# PROBLEM TO SOLVE
Only one span of the listing below is wanted: the lines from the one with "ATOM 21 N N" through the one with "ATOM 31 C CA", reproduced exactly, both ends kept.
====== AVAILABLE DATA
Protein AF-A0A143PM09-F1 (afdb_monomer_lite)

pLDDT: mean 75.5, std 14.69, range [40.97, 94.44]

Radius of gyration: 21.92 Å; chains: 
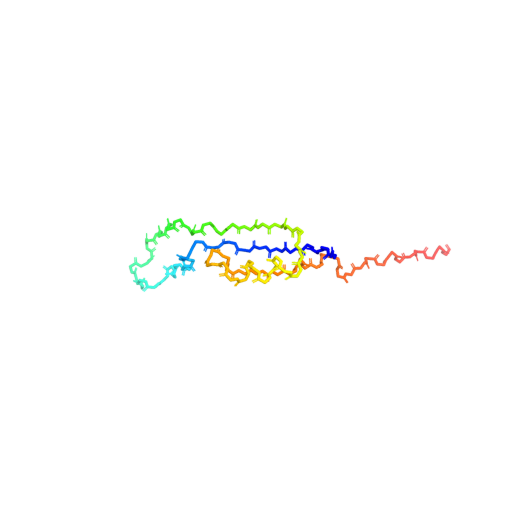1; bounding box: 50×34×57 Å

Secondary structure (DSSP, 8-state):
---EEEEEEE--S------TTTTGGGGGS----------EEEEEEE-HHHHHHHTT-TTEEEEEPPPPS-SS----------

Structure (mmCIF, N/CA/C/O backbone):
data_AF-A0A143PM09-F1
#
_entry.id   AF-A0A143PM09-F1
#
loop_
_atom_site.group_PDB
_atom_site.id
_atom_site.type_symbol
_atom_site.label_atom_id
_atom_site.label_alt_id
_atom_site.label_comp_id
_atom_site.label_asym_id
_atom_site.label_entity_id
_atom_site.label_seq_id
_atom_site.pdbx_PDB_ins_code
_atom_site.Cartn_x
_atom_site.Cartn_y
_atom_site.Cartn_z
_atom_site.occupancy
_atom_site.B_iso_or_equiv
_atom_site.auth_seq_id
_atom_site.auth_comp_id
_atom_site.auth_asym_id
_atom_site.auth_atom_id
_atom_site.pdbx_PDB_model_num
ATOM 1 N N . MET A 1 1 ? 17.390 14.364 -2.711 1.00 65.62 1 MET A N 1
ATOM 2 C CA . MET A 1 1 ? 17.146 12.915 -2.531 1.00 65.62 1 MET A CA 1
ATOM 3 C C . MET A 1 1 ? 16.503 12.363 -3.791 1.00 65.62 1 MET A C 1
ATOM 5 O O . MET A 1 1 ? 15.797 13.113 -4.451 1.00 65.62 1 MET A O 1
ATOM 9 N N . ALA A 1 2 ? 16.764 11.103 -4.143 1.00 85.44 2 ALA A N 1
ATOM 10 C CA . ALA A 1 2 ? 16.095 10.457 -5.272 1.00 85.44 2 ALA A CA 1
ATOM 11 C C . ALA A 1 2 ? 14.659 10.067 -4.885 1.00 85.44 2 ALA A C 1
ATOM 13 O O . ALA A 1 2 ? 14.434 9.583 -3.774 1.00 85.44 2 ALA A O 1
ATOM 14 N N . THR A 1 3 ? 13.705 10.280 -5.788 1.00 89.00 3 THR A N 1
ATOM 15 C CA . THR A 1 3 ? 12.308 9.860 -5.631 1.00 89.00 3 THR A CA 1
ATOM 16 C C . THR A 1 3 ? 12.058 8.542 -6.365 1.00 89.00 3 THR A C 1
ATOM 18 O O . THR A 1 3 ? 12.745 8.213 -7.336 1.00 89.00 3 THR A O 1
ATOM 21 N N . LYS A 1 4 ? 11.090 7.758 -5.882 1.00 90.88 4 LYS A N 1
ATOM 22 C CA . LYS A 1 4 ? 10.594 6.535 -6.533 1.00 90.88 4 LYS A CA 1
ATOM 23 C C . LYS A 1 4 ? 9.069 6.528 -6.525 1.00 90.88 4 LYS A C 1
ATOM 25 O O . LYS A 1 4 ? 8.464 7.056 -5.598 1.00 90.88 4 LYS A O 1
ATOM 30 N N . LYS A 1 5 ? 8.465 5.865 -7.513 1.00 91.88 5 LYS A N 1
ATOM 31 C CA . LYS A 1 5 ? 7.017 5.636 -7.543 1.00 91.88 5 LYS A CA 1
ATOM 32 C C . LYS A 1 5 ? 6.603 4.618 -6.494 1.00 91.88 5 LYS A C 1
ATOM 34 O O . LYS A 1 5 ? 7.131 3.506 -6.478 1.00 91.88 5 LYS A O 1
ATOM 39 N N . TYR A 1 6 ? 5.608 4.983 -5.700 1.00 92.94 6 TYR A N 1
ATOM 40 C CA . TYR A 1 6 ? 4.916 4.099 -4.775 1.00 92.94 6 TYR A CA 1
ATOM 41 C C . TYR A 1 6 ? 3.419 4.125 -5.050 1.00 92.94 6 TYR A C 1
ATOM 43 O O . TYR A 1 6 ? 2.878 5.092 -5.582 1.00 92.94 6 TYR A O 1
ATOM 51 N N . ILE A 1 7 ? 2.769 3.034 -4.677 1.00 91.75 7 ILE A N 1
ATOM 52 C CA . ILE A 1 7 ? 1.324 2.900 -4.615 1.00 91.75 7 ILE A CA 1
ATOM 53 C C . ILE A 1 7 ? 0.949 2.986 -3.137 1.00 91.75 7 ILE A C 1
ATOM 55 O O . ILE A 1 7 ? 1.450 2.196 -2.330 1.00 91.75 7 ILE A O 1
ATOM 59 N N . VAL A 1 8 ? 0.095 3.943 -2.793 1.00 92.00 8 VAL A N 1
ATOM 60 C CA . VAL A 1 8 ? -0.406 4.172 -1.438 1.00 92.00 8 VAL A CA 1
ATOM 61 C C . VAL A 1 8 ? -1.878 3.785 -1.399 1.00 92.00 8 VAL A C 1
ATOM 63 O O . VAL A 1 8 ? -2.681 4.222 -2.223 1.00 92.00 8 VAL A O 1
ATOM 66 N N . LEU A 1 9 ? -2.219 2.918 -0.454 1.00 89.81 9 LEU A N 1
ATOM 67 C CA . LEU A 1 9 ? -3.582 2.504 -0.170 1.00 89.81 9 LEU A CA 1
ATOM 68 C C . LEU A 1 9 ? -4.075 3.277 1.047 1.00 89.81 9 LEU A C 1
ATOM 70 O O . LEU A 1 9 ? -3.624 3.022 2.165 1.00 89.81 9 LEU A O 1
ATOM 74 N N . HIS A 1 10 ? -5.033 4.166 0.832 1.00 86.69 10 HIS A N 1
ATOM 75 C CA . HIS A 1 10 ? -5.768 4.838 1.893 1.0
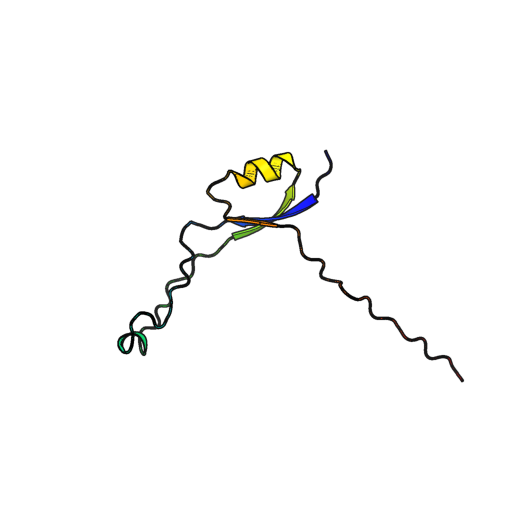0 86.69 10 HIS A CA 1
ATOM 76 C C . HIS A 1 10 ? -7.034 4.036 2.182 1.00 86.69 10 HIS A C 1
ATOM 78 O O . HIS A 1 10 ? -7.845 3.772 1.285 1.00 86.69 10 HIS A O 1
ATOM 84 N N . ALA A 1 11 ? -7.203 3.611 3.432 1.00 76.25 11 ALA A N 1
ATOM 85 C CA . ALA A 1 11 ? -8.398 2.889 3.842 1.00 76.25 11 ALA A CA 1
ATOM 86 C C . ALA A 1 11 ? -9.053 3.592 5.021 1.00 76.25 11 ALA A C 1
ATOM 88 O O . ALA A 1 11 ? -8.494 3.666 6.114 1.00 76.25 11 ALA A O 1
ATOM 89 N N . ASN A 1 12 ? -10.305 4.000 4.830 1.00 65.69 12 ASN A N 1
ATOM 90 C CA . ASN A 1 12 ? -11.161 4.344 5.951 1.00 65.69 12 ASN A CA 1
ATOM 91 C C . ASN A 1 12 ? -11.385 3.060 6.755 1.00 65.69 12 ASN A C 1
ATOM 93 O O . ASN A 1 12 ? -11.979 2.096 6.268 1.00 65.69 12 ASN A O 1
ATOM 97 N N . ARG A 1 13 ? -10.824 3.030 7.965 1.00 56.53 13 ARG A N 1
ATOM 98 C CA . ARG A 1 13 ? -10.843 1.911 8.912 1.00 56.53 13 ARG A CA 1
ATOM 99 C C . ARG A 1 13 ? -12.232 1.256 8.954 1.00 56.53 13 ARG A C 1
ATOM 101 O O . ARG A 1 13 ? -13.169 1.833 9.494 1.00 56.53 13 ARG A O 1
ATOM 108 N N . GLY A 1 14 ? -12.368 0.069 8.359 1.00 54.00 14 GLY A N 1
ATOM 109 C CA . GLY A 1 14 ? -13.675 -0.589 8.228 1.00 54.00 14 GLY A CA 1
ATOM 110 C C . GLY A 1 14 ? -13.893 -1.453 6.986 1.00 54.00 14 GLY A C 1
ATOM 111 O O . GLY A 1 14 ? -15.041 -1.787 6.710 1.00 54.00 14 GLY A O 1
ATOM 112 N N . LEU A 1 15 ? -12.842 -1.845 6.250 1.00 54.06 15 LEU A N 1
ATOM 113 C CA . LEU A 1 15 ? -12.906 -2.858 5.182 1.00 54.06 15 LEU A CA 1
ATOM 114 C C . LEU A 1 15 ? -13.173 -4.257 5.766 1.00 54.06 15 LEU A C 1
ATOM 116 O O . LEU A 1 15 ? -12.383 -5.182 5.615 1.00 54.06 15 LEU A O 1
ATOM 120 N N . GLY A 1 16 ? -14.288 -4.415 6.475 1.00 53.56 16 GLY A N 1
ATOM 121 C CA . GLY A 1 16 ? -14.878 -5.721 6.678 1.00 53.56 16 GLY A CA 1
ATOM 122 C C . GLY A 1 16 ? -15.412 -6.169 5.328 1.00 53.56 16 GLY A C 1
============
# REPLY
ATOM 21 N N . LYS A 1 4 ? 11.090 7.758 -5.882 1.00 90.88 4 LYS A N 1
ATOM 22 C CA . LYS A 1 4 ? 10.594 6.535 -6.533 1.00 90.88 4 LYS A CA 1
ATOM 23 C C . LYS A 1 4 ? 9.069 6.528 -6.525 1.00 90.88 4 LYS A C 1
ATOM 25 O O . LYS A 1 4 ? 8.464 7.056 -5.598 1.00 90.88 4 LYS A O 1
ATOM 30 N N . LYS A 1 5 ? 8.465 5.865 -7.513 1.00 91.88 5 LYS A N 1
ATOM 31 C CA . LYS A 1 5 ? 7.017 5.636 -7.543 1.00 91.88 5 LYS A CA 1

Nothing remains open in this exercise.